Alex Ainscow [Wed, 18 Jun 2025 19:46:49 +0000 (20:46 +0100)]
osd: Multiple Decode fixes.
Fix 1:
These are multiple fixes that affected the same code. To simplify review
and understanding of the changes, they have been merged into a single
commit.
What happened in defect is (k,m = 6,4)
1. State is: fast_reads = true, shards 0,4,5,6,7,8 are available. Shard 1 is missing this object.
2. Shard 5 only needs zeros, so read is dropped. Other sub read message sent.
3. Object on shard 1 completes recovery (so becomes not-missing)
4. Read completes, complete notices that it only has 5 reads, so calculates what it needs to re-read.
5. Calculates it needs 0,1,4,5,6,7 - and so wants to read shard 1.
6. Code assumes that enough reads should have been performed, so refused to do another reads and instead generates an EIO.
The problem here is some "lazy" code in step (4). What is should be doing is working out that it
can use the zero buffers and not calling get_remaining_reads(). Instead, what it attempts to do is
call get_remaining_reads() and if there is no work to do, then it assumes it has everything
already and completes the read with success. This assumption mostly works - but in this
combination of fast_reads picking less than k shards to read from AND an object completing
recovery in parallel causes issue.
The solution is to wait for all reads to complete and then assume that any remaining zero buffers
count as completed reads. This should then cause the plugin to declare "success"
Fix 2:
There are decodes in new EC which can occur when less than k
shards have been read. These reads in the last stripe, where
for decoding purposes, the data past the end of the shard can
be considered zeros. EC does not read these, but instead relies
on the decode function inventing the zero buffers.
This was working correctly when fast reads were turned off, but
if such an IO was encountered with fast reads turned on the
logic was disabled and the IO returns an EIO.
This commit fixes that logic, so that if all reads have complete
and send_all_remaining_reads conveys that no new reads were
requested, then decode will still be possible.
FIX 3:
If reading the end of an object with unequally sized objects,
we pad out the end of the decode with zeros, to provide
the correct data to the plugin.
Previously, the code decided not to add the zeros to "needed"
shards. This caused a problem where for some parity-only
decodes, an incomplete set of zeros was generated, fooling the
_decode function into thinking that the entire shard was zeros.
In the fix, we need to cope with the case where the only data
needed from the shard is the padding itself.

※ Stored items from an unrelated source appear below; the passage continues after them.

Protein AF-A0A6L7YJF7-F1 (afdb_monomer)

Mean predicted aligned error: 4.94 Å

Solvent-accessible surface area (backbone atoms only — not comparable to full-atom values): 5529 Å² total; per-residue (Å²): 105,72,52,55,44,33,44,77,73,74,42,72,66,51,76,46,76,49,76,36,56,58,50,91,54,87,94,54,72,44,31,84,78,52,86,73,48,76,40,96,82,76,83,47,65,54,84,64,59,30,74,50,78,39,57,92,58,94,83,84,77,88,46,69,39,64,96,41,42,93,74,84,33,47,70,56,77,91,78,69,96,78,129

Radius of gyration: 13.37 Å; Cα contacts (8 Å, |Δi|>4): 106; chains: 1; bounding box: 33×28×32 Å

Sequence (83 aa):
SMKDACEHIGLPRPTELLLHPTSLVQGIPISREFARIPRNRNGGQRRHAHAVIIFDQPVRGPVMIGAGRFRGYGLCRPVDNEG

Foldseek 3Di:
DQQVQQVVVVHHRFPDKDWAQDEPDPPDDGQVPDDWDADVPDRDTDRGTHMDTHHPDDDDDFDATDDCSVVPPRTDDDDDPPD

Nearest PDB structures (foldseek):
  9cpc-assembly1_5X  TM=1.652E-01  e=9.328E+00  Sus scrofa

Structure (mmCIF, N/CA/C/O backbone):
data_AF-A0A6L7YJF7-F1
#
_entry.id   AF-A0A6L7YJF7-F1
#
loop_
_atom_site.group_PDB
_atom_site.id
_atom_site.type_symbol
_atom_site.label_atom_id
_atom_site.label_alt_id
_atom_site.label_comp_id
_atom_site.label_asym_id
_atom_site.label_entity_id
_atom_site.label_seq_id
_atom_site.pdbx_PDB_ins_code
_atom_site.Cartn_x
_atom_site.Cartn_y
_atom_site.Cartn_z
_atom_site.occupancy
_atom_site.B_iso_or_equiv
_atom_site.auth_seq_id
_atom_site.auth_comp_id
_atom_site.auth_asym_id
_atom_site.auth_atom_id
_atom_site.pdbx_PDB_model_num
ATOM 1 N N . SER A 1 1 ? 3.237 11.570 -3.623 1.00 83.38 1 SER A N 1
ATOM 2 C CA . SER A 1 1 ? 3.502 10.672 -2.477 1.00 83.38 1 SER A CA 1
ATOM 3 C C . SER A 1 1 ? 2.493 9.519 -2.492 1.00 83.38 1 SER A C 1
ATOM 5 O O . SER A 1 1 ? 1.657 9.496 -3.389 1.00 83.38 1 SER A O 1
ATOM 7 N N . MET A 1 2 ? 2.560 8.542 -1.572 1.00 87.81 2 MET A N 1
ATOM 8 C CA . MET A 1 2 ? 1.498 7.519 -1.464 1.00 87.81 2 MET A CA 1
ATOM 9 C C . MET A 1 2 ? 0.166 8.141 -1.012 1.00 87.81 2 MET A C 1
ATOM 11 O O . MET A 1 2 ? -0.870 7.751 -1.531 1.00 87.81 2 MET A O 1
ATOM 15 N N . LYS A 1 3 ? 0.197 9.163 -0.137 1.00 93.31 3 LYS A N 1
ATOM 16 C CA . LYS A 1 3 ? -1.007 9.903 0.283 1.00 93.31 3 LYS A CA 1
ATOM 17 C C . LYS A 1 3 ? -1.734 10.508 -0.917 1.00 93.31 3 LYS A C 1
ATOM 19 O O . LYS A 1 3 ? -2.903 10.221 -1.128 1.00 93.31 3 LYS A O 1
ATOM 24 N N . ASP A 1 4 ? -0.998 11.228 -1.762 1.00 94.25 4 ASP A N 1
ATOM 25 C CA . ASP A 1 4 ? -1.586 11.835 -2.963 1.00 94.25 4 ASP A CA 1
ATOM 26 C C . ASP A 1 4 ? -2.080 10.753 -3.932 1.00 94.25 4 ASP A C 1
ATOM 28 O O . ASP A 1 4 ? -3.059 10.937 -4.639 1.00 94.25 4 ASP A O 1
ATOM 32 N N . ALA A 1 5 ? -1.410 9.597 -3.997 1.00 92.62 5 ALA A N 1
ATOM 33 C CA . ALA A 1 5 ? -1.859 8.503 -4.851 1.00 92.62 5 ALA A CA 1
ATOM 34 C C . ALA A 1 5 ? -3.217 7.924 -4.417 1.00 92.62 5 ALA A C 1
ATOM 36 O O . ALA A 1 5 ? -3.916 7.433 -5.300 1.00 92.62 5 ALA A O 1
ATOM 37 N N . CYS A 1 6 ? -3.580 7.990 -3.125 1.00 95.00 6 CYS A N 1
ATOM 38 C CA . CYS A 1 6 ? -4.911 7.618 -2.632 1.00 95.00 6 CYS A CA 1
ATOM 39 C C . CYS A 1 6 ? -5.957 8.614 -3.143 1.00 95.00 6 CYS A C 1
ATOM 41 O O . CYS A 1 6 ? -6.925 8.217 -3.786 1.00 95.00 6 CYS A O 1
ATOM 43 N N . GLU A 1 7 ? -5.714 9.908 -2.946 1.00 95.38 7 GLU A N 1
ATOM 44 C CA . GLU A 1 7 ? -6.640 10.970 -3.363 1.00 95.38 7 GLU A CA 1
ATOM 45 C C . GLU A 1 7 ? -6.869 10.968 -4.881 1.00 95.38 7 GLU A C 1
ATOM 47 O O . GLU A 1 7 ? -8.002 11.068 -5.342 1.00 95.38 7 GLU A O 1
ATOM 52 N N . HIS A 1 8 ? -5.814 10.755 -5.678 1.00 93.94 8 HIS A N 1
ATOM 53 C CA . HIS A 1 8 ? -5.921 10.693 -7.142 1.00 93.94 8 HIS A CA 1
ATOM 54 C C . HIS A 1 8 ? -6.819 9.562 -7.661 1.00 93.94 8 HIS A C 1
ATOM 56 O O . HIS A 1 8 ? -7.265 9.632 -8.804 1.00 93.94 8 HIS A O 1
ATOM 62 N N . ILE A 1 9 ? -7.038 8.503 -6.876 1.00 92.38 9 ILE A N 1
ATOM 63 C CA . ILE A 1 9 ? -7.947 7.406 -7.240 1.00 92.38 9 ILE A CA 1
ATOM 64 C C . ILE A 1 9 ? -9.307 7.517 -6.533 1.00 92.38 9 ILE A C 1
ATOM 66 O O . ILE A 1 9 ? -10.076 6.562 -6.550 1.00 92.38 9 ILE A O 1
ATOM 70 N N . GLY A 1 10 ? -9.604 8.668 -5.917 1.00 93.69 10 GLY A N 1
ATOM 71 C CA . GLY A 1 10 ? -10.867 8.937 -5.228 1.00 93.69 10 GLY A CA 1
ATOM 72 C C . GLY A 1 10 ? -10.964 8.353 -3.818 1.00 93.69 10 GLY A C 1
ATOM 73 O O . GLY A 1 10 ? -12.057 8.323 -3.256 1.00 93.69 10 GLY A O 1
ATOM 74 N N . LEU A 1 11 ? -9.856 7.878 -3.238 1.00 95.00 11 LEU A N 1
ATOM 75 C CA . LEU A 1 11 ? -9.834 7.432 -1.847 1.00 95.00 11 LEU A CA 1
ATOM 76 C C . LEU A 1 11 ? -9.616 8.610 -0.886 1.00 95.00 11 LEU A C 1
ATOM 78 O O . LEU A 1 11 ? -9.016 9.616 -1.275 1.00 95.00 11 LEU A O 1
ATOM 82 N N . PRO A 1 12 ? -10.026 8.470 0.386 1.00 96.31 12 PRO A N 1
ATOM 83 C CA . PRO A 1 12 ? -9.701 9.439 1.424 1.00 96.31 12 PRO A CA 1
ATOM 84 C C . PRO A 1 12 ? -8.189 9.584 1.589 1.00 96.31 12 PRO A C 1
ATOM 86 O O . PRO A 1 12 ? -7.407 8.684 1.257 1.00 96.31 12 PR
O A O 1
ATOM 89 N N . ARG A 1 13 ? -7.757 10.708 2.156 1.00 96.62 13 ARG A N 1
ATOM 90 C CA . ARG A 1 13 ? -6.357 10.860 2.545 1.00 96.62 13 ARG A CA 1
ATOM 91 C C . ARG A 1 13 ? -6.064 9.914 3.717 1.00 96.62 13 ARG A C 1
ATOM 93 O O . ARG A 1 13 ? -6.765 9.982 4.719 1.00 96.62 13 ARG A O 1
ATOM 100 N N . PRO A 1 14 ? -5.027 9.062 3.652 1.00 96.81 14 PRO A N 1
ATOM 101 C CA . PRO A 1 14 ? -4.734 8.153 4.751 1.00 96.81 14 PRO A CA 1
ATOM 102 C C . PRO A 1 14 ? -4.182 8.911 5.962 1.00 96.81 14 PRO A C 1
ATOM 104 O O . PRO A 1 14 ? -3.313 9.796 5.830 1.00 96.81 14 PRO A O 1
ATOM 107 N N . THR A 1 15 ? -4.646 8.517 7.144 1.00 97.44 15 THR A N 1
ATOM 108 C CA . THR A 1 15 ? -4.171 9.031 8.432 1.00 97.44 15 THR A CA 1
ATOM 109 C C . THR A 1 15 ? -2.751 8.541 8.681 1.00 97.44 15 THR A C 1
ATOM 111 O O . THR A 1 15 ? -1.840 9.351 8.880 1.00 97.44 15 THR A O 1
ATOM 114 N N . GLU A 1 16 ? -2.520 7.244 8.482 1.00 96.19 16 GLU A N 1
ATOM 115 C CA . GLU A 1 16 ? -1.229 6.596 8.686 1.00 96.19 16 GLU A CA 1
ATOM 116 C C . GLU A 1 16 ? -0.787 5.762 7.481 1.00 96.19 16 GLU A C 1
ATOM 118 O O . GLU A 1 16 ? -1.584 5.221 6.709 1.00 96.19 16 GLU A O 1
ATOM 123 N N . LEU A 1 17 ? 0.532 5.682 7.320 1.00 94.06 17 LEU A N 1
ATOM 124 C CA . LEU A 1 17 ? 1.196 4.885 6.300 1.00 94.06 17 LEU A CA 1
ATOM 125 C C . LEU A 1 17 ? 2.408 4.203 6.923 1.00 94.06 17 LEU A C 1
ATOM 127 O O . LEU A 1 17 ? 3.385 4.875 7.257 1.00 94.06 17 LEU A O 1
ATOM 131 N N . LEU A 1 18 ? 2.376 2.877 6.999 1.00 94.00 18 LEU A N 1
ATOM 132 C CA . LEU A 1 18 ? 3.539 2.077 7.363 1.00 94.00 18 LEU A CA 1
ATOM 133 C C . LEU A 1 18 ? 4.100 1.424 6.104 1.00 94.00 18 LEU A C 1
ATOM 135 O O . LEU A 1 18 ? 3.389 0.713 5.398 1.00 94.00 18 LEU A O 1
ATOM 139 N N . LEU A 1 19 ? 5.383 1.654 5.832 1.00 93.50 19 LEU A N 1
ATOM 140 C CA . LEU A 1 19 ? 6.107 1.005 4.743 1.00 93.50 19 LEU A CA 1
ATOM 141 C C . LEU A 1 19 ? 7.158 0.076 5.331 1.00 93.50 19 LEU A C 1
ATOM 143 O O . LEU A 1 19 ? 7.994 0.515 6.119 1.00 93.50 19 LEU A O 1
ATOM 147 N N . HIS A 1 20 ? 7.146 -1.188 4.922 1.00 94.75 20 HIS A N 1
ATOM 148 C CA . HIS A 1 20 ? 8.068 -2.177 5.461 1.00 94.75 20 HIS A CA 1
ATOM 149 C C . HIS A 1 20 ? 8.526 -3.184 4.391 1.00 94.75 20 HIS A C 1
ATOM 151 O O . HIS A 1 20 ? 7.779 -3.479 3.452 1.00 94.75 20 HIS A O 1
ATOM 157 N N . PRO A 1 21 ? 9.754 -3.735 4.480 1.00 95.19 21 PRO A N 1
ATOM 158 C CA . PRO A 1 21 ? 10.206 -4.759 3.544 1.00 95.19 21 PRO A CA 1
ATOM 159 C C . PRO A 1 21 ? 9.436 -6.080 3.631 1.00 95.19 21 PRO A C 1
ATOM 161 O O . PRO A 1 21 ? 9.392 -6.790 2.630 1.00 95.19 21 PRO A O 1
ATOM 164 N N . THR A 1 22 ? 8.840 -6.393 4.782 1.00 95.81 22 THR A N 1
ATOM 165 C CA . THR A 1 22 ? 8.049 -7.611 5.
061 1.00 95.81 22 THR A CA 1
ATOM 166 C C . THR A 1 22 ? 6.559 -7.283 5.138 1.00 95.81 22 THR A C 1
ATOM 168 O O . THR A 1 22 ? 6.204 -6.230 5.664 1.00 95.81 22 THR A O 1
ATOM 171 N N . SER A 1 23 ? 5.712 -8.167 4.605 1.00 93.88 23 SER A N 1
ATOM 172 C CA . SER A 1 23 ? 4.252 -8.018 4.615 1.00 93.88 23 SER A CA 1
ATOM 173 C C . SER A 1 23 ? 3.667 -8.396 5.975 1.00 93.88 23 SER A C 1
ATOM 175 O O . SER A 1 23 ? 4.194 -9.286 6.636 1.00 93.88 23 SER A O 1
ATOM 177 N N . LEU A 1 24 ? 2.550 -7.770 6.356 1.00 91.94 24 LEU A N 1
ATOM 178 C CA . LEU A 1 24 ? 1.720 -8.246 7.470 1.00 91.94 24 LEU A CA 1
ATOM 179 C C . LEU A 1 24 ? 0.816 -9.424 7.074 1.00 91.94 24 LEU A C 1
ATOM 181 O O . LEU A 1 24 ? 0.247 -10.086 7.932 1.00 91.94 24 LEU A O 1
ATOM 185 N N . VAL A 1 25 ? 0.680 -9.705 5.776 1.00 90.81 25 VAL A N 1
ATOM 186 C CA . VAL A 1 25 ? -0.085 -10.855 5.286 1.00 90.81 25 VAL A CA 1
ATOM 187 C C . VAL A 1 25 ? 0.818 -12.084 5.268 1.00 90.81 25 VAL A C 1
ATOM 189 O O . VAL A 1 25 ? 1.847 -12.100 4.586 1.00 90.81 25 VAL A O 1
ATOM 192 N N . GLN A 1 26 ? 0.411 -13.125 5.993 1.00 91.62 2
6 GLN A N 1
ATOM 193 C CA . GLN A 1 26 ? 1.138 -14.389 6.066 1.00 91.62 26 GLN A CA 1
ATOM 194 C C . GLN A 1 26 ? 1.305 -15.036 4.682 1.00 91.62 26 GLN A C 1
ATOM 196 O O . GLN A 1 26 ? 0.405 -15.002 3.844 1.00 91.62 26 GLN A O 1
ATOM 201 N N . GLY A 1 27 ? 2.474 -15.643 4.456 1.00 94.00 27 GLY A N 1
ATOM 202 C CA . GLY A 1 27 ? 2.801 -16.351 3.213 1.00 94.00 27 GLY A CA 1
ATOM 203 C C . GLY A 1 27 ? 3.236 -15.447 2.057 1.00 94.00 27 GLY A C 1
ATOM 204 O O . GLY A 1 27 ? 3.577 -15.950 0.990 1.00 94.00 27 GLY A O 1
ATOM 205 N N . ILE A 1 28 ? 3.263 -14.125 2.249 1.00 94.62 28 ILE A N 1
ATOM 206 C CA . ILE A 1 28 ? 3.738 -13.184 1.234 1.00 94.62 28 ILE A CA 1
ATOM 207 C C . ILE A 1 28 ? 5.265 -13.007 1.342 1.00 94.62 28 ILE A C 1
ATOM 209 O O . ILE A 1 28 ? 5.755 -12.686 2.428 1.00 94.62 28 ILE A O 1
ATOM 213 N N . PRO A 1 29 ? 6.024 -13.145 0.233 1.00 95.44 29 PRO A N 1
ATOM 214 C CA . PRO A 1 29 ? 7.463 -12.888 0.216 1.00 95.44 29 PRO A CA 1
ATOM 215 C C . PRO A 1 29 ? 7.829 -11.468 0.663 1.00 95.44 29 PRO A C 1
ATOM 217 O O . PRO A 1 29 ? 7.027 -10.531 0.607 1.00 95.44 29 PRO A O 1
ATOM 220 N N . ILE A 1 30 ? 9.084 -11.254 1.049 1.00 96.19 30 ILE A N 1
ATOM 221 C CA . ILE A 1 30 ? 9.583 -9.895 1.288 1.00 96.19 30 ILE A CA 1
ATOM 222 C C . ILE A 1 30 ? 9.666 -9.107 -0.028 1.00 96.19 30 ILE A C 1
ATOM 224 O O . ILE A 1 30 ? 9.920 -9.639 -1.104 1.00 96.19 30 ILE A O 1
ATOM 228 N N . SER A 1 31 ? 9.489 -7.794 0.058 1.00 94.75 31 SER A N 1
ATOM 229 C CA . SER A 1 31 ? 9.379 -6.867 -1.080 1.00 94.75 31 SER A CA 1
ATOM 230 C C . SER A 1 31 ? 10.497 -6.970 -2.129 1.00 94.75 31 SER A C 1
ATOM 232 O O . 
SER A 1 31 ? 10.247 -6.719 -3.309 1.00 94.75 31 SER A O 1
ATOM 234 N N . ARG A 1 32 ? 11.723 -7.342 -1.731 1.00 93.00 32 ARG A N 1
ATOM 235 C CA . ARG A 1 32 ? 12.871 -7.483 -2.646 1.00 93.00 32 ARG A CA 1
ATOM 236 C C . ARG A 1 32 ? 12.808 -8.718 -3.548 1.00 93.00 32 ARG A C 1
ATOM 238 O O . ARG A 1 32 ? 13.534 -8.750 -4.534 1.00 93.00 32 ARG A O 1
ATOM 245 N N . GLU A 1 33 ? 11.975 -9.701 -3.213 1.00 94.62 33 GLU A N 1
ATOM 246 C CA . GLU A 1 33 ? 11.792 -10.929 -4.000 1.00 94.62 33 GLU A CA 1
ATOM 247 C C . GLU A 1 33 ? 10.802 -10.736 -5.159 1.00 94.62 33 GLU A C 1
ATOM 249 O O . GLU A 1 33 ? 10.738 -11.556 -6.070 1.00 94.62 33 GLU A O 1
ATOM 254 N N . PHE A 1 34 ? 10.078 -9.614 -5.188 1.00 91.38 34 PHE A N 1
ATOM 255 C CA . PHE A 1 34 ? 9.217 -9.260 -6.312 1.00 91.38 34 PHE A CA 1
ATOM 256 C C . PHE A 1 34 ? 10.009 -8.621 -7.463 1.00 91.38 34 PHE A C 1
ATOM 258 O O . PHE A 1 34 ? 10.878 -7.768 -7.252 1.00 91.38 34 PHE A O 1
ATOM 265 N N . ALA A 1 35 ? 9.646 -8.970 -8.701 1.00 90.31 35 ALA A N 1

The comments around the new code describe the logic behind
the change.
This makes the encode-specific use case of padding out the
to-be-decoded shards unnecessary, as this is performed by the
pad_on_shards function below.
Also fixing some logic in calculating the need_set being passed
to the decode function did not contain the extra shards needed
for the decode. This need_set is actually ignored by all the
plugins as far as I know, but being wrong does not seem
helpful if its needed in the future.
Fix 4: Extend reads when recovering parity
Here is an example use case which was going wrong:
1. Start with 3+2 EC, shards 0,3,4 are 8k shard 1,2 is 4k
2. Perform a recovery, where we recover 2 and 4. 2 is missing, 4 can be copied from another OSD.
3. Recovery works out that it can do the whole recovery with shards 0,1,3. (note not 4)

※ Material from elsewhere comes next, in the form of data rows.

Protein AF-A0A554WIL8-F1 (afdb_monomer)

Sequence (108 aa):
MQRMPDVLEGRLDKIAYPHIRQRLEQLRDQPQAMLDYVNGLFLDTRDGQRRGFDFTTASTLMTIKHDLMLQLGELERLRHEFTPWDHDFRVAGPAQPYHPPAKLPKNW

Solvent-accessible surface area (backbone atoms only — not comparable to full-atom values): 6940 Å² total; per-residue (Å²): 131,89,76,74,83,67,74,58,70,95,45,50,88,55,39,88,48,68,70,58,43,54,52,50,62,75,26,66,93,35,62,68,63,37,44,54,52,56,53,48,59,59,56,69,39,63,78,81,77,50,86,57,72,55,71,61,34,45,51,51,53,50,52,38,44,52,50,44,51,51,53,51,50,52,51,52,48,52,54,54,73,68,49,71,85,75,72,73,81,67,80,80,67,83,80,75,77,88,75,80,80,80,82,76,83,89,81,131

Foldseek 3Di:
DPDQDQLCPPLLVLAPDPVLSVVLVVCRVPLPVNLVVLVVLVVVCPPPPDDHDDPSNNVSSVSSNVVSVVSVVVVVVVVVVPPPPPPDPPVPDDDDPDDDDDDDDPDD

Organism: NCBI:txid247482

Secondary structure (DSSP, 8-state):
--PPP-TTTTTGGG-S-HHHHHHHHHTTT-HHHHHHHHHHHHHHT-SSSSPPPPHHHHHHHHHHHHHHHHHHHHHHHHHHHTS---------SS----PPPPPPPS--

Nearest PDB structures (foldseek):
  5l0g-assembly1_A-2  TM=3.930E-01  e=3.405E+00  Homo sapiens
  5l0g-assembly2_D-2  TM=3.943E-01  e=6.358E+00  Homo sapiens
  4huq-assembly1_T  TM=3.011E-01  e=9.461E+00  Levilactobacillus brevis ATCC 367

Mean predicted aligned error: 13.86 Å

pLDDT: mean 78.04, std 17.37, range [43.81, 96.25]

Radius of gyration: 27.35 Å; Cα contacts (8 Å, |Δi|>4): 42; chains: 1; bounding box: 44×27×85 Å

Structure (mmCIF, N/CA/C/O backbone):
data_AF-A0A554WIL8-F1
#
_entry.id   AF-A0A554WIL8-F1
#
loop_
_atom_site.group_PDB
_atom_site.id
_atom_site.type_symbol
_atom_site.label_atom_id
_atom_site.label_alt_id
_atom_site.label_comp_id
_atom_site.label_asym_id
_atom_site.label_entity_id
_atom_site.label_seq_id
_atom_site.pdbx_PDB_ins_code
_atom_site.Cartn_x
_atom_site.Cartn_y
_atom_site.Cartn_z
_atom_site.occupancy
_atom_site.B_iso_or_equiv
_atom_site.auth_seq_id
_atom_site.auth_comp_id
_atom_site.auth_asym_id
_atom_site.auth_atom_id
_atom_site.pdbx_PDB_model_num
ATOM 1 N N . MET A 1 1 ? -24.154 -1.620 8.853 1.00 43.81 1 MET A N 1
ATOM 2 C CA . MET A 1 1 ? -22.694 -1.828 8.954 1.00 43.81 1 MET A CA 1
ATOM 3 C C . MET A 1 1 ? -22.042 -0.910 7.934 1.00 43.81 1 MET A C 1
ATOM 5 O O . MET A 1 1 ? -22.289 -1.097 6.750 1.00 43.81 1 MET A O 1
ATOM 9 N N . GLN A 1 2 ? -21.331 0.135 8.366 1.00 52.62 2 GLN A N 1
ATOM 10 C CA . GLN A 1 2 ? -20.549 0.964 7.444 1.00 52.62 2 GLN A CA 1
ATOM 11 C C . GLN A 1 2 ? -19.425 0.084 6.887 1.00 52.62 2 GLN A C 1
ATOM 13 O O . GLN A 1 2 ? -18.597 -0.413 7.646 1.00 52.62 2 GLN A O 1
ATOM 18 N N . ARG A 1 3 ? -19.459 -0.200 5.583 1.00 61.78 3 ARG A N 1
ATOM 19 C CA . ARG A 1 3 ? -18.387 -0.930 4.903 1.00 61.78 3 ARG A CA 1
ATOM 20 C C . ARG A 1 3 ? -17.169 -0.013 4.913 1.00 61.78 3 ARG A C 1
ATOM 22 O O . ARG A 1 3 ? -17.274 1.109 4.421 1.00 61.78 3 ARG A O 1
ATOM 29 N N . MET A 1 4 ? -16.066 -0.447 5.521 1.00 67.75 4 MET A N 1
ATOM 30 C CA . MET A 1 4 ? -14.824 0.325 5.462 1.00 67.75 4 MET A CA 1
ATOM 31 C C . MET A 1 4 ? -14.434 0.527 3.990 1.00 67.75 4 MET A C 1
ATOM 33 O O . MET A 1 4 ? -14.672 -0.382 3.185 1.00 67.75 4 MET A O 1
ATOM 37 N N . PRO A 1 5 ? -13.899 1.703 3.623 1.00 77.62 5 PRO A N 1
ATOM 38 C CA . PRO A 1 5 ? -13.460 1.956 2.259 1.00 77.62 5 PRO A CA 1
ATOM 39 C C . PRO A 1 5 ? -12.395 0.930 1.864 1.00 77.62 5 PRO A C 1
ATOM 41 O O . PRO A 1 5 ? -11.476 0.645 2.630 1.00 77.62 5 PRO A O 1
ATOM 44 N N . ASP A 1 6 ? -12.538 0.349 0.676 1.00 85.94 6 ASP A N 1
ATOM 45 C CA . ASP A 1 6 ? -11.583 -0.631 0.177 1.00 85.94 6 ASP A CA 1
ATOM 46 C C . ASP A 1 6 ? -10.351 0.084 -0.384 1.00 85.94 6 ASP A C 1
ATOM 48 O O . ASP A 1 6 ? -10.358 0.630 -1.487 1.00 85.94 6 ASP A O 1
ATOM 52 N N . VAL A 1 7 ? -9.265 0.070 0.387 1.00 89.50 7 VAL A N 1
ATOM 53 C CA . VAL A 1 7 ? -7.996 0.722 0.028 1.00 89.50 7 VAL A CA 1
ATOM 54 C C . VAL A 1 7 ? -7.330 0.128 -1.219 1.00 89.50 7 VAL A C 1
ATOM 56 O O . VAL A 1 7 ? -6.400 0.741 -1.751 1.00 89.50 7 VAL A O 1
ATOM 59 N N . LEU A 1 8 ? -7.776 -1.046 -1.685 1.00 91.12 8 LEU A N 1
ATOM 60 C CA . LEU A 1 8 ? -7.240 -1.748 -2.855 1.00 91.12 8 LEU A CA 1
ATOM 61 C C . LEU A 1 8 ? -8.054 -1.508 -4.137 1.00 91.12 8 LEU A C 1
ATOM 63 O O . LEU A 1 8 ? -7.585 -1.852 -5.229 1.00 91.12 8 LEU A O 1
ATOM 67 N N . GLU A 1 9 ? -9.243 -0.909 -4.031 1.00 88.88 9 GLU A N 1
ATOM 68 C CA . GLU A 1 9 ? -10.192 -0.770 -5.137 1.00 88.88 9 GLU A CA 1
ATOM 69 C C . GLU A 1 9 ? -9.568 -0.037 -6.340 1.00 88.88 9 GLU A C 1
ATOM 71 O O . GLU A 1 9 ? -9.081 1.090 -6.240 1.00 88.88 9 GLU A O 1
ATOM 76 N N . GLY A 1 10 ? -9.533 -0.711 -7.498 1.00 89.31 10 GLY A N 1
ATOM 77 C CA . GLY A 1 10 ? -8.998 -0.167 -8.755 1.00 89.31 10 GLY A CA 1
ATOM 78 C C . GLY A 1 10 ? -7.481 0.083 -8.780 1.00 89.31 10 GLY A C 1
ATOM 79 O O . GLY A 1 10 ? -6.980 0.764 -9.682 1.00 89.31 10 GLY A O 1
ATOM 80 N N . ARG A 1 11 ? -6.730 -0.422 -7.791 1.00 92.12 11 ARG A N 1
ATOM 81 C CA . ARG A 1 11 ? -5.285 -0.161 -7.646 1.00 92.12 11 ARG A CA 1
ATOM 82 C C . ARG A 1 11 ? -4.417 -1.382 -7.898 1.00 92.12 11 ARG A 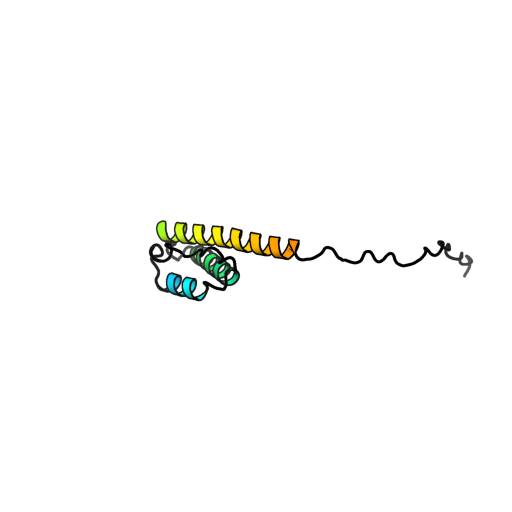C 1
ATOM 84 O O . ARG A 1 11 ? -3.289 -1.216 -8.353 1.00 92.12 11 ARG A O 1
ATOM 91 N N . LEU A 1 12 ? -4.927 -2.588 -7.643 1.00 92.75 12 LEU A N 1
ATOM 92 C CA . LEU A 1 12 ? -4.135 -3.815 -7.766 1.00 92.75 12 LEU A CA 1
ATOM 93 C C . LEU A 1 12 ? -3.532 -3.984 -9.163 1.00 92.75 12 LEU A C 1
ATOM 95 O O . LEU A 1 12 ? -2.357 -4.314 -9.264 1.00 92.75 12 LEU A O 1
ATOM 99 N N . ASP A 1 13 ? -4.267 -3.673 -10.229 1.00 92.88 13 ASP A N 1
ATOM 100 C CA . ASP A 1 13 ? -3.779 -3.814 -11.610 1.00 92.88 13 ASP A CA 1
ATOM 101 C C . ASP A 1 13 ? -2.603 -2.891 -11.960 1.00 92.88 13 ASP A C 1
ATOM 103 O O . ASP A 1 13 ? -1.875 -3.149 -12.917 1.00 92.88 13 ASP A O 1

4. So the "need" set is 0,1,3, the "want" set is 2,4 and the "have" set is 0,1,3,4,5
5. The logic in get_all_avail_shards then tries to work out the extents it needs - it only. looks at 2, because we "have" 4
6. Result is that we end up reading 4k on 0,1,3, then attempt to recover 8k on shard 4 from this... which clearly does not work.
Fix 5: Round up padding to 4k alignment in EC
The pad_on_shards was not aligning to 4k. However, the decode/encode functions were. This meant that
we assigned a new buffer, then added another after - this should be faster.
Fix 6: Do not invent encode buffers before doing decode.
In this bug, during recovery, we could potentially be creating
unwanted encode buffers and using them to decode data buffers.
This fix simply removes the bad code, as there is new code above
which is already doing the correct action.
Fix 7: Fix miscompare with missing decodes.
In this case, two OSDs failed at once. One was replaced and the other was not.
This caused us to attempt to encode a missing shard while another shard was missing, which
caused a miscompare because the recovery failed to do the decode properly before doing an encode.
Bill Scales [Wed, 18 Jun 2025 11:11:51 +0000 (12:11 +0100)]
osd: Optimized EC pools bug fix when repeating GetLog
When the primary shard of an optimized EC pool does not have
a copy of the log it may need to repeat the GetLog peering
step twice, the first time to get a full copy of a log from
a shard that sees all log entries and then a second time
to get the "best" log from a nonprimary shard which may
have a partial log due to partial writes.
A side effect of repeating GetLog is that the missing
list is collected for both the "best" shard and the
shard that provides a full copy of the log. This later
missing list confuses later steps in the peering
process and may cause this shard to complete writes
and end up diverging from the primary. Discarding
this missing list causes Peering to behave the same as if
the GetLog step did not need to be repeated.
Signed-off-by: Bill Scales <bill_scales@uk.ibm.com>
Alex Ainscow [Wed, 11 Jun 2025 15:30:40 +0000 (16:30 +0100)]
osd: Fix attribute recover in rare recovery scenario
When recovering attributes, we read them from the first potential primary, then
if that read failures, attempt to read from another potential primary.
The problem is that the code which calculates which shards to read for a recovery
only takes into account *data* and not where the attributes are. As such, if the
second read only required a non-primary, then the attribute read fails and the
OSD panics.
The fix is to detect this scenario and perform an empty read to that shard, which
the attribute-read code can use for attribute reads.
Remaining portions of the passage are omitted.